Material shown:
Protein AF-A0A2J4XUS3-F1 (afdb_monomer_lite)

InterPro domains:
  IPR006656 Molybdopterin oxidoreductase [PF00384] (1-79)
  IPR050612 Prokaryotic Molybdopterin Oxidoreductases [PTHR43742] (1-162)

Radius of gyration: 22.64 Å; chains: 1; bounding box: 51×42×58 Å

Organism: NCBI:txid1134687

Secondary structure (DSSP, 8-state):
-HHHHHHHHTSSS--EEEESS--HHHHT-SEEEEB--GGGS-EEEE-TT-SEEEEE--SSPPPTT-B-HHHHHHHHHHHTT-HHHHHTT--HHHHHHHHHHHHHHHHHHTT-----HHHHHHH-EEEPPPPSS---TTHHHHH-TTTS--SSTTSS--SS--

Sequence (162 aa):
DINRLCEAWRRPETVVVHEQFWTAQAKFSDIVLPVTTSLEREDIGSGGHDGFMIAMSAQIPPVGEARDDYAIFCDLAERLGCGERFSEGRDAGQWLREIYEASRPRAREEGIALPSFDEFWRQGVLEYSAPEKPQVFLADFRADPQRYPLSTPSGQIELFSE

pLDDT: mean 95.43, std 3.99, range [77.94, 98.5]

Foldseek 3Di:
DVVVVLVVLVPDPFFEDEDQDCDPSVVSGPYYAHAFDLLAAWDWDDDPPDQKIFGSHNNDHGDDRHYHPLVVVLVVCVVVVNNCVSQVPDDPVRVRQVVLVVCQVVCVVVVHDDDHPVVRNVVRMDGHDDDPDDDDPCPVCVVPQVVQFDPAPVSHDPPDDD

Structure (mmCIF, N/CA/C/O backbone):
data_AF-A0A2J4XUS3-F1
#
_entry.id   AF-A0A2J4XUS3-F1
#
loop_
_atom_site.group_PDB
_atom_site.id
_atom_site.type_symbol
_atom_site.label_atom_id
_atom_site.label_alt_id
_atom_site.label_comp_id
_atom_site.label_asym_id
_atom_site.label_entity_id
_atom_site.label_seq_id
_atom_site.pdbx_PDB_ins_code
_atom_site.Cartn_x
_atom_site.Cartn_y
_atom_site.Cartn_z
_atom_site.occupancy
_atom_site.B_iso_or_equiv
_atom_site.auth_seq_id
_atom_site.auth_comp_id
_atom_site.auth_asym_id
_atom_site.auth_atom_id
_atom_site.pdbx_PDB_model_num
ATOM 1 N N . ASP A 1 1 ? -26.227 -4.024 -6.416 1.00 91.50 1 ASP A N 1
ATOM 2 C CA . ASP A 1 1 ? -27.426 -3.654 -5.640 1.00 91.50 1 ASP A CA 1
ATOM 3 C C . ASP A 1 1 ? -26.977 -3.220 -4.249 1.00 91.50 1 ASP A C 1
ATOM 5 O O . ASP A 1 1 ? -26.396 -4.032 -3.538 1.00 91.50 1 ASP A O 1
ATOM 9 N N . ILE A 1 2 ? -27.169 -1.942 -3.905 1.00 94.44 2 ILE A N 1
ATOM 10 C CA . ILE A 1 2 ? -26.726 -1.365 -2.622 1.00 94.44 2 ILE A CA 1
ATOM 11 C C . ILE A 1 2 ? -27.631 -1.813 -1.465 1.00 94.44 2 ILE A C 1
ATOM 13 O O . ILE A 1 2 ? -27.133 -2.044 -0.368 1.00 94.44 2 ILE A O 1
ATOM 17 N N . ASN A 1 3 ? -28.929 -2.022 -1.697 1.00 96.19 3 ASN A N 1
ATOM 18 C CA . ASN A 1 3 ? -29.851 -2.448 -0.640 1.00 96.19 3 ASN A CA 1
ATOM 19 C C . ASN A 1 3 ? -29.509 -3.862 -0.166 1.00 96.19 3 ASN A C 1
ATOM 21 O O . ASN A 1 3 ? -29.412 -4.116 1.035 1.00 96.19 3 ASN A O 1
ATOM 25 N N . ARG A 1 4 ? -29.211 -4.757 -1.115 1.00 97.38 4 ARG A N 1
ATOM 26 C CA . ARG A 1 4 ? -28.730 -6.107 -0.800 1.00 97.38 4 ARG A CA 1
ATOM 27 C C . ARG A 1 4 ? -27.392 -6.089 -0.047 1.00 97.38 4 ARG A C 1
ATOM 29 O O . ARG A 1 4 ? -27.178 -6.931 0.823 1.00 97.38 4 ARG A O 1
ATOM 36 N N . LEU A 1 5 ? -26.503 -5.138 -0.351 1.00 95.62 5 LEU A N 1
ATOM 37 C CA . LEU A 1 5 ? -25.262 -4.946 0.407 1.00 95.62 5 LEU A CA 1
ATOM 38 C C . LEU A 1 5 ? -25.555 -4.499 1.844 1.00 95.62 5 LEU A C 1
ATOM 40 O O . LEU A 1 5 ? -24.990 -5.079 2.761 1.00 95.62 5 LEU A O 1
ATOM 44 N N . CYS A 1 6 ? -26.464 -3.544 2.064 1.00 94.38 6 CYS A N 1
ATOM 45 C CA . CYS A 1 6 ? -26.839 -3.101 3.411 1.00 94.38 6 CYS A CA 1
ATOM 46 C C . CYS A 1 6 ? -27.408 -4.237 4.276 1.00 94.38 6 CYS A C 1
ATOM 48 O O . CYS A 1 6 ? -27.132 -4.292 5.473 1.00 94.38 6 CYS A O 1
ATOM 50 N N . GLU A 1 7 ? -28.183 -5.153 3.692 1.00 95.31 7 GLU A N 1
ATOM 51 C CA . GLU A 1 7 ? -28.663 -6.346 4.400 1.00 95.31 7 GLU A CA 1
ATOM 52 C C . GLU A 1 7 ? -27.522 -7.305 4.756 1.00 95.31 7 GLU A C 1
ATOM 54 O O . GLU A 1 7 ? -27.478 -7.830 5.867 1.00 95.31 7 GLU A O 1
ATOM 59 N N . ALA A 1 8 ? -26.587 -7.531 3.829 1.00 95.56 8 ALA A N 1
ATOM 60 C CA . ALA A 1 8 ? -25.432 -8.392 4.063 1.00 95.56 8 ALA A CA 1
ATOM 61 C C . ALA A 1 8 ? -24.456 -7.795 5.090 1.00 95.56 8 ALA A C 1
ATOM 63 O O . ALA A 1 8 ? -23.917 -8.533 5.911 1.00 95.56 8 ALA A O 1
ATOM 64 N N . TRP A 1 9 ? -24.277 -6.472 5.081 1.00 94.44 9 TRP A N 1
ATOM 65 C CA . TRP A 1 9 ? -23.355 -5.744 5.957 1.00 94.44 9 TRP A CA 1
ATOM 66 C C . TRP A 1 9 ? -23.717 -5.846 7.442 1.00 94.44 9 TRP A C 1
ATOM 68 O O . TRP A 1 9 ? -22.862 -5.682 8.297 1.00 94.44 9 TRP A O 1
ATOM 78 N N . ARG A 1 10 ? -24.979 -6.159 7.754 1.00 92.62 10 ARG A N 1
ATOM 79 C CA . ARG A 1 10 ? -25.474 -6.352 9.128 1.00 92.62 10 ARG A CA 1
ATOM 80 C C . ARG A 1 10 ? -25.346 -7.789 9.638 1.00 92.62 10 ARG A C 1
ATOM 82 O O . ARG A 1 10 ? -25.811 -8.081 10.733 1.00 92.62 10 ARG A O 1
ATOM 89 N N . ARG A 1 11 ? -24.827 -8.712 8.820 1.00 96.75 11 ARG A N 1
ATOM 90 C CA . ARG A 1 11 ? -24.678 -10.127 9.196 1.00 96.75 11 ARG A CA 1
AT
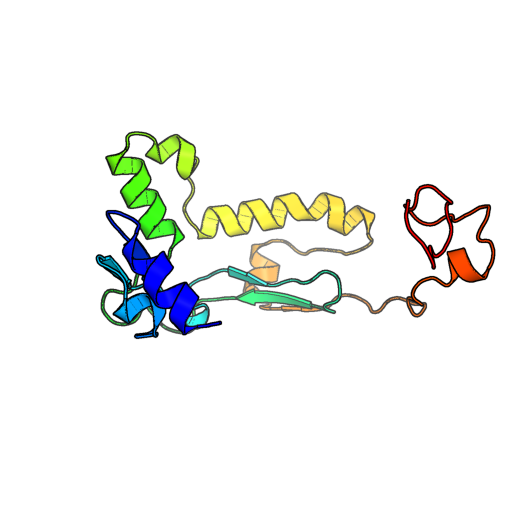OM 91 C C . ARG A 1 11 ? -23.454 -10.425 10.069 1.00 96.75 11 ARG A C 1
ATOM 93 O O . ARG A 1 11 ? -23.593 -11.311 10.907 1.00 96.75 11 ARG A O 1
ATOM 100 N N . PRO A 1 12 ? -22.276 -9.800 9.867 1.00 97.44 12 PRO A N 1
ATOM 101 C CA . PRO A 1 12 ? -21.146 -9.981 10.774 1.00 97.44 12 PRO A CA 1
ATOM 102 C C . PRO A 1 12 ? -21.502 -9.555 12.201 1.00 97.44 12 PRO A C 1
ATOM 104 O O . PRO A 1 12 ? -22.285 -8.629 12.386 1.00 97.44 12 PRO A O 1
ATOM 107 N N . GLU A 1 13 ? -20.908 -10.216 13.196 1.00 98.25 13 GLU A N 1
ATOM 108 C CA . GLU A 1 13 ? -21.103 -9.860 14.611 1.00 98.25 13 GLU A CA 1
ATOM 109 C C . GLU A 1 13 ? -20.452 -8.519 14.970 1.00 98.25 13 GLU A C 1
ATOM 111 O O . GLU A 1 13 ? -20.996 -7.782 15.786 1.00 98.25 13 GLU A O 1
ATOM 116 N N . THR A 1 14 ? -19.313 -8.213 14.341 1.00 98.19 14 THR A N 1
ATOM 117 C CA . THR A 1 14 ? -18.562 -6.972 14.547 1.00 98.19 14 THR A CA 1
ATOM 118 C C . THR A 1 14 ? -17.952 -6.512 13.229 1.00 98.19 14 THR A C 1
ATOM 120 O O . THR A 1 14 ? -17.297 -7.291 12.531 1.00 98.19 14 THR A O 1
ATOM 123 N N . VAL A 1 15 ? -18.106 -5.228 12.922 1.00 97.69 15 VAL A N 1
ATOM 124 C CA . VAL A 1 15 ? -17.468 -4.541 11.800 1.00 97.69 15 VAL A CA 1
ATOM 125 C C . VAL A 1 15 ? -16.540 -3.456 12.340 1.00 97.69 15 VAL A C 1
ATOM 127 O O . VAL A 1 15 ? -16.980 -2.489 12.962 1.00 97.69 15 VAL A O 1
ATOM 130 N N . VAL A 1 16 ? -15.244 -3.608 12.070 1.00 97.94 16 VAL A N 1
ATOM 131 C CA . VAL A 1 16 ? -14.210 -2.615 12.388 1.00 97.94 16 VAL A CA 1
ATOM 132 C C . VAL A 1 16 ? -13.695 -2.016 11.089 1.00 97.94 16 VAL A C 1
ATOM 134 O O . VAL A 1 16 ? -13.414 -2.749 10.140 1.00 97.94 16 VAL A O 1
ATOM 137 N N . VAL A 1 17 ? -13.555 -0.695 11.045 1.00 97.94 17 VAL A N 1
ATOM 138 C CA . VAL A 1 17 ? -13.036 0.021 9.879 1.00 97.94 17 VAL A CA 1
ATOM 139 C C . VAL A 1 17 ? -11.952 1.013 10.286 1.00 97.94 17 VAL A C 1
ATOM 141 O O . VAL A 1 17 ? -12.077 1.714 11.287 1.00 97.94 17 VAL A O 1
ATOM 144 N N . HIS A 1 18 ? -10.890 1.056 9.490 1.00 98.31 18 HIS A N 1
ATOM 145 C CA . HIS A 1 18 ? -9.868 2.095 9.507 1.00 98.31 18 HIS A CA 1
ATOM 146 C C . HIS A 1 18 ? -10.247 3.125 8.454 1.00 98.31 18 HIS A C 1
ATOM 148 O O . HIS A 1 18 ? -10.437 2.765 7.291 1.00 98.31 18 HIS A O 1
ATOM 154 N N . GLU A 1 19 ? -10.441 4.376 8.852 1.00 97.81 19 GLU A N 1
ATOM 155 C CA . GLU A 1 19 ? -11.033 5.356 7.951 1.00 97.81 19 GLU A CA 1
ATOM 156 C C . GLU A 1 19 ? -10.574 6.784 8.259 1.00 97.81 19 GLU A C 1
ATOM 158 O O . GLU A 1 19 ? -10.420 7.184 9.413 1.00 97.81 19 GLU A O 1
ATOM 163 N N . GLN A 1 20 ? -10.368 7.552 7.191 1.00 97.19 20 GLN A N 1
ATOM 164 C CA . GLN A 1 20 ? -9.903 8.940 7.219 1.00 97.19 20 GLN A CA 1
ATOM 165 C C . GLN A 1 20 ? -11.089 9.917 7.270 1.00 97.19 20 GLN A C 1
ATOM 167 O O . GLN A 1 20 ? -10.973 11.029 7.786 1.00 97.19 20 GLN A O 1
ATOM 172 N N . PHE A 1 21 ? -12.255 9.512 6.749 1.00 96.94 21 PHE A N 1
ATOM 173 C CA . PHE A 1 21 ? -13.438 10.367 6.613 1.00 96.94 21 PHE A CA 1
ATOM 174 C C . PHE A 1 21 ? -14.727 9.705 7.121 1.00 96.94 21 PHE A C 1
ATOM 176 O O . PHE A 1 21 ? -14.879 8.497 7.113 1.00 96.94 21 PHE A O 1
ATOM 183 N N . TRP A 1 22 ? -15.754 10.477 7.487 1.00 97.38 22 TRP A N 1
ATOM 184 C CA . TRP A 1 22 ? -17.053 9.916 7.912 1.00 97.38 22 TRP A CA 1
ATOM 185 C C . TRP A 1 22 ? -17.899 9.372 6.732 1.00 97.38 22 TRP A C 1
ATOM 187 O O . TRP A 1 22 ? -18.988 9.872 6.417 1.00 97.38 22 TRP A O 1
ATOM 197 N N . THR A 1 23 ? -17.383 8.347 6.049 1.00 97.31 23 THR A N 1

Task details: In the listing above, locate the line containing "ATOM 138 C CA" and the line containing "ATOM 145 C CA". Transcribe those two lines and everything between them, exactly as written.

Response:
ATOM 138 C CA . VAL A 1 17 ? -13.036 0.021 9.879 1.00 97.94 17 VAL A CA 1
ATOM 139 C C . VAL A 1 17 ? -11.952 1.013 10.286 1.00 97.94 17 VAL A C 1
ATOM 141 O O . VAL A 1 17 ? -12.077 1.714 11.287 1.00 97.94 17 VAL A O 1
ATOM 144 N N . HIS A 1 18 ? -10.890 1.056 9.490 1.00 98.31 18 HIS A N 1
ATOM 145 C CA . HIS A 1 18 ? -9.868 2.095 9.507 1.00 98.31 18 HIS A CA 1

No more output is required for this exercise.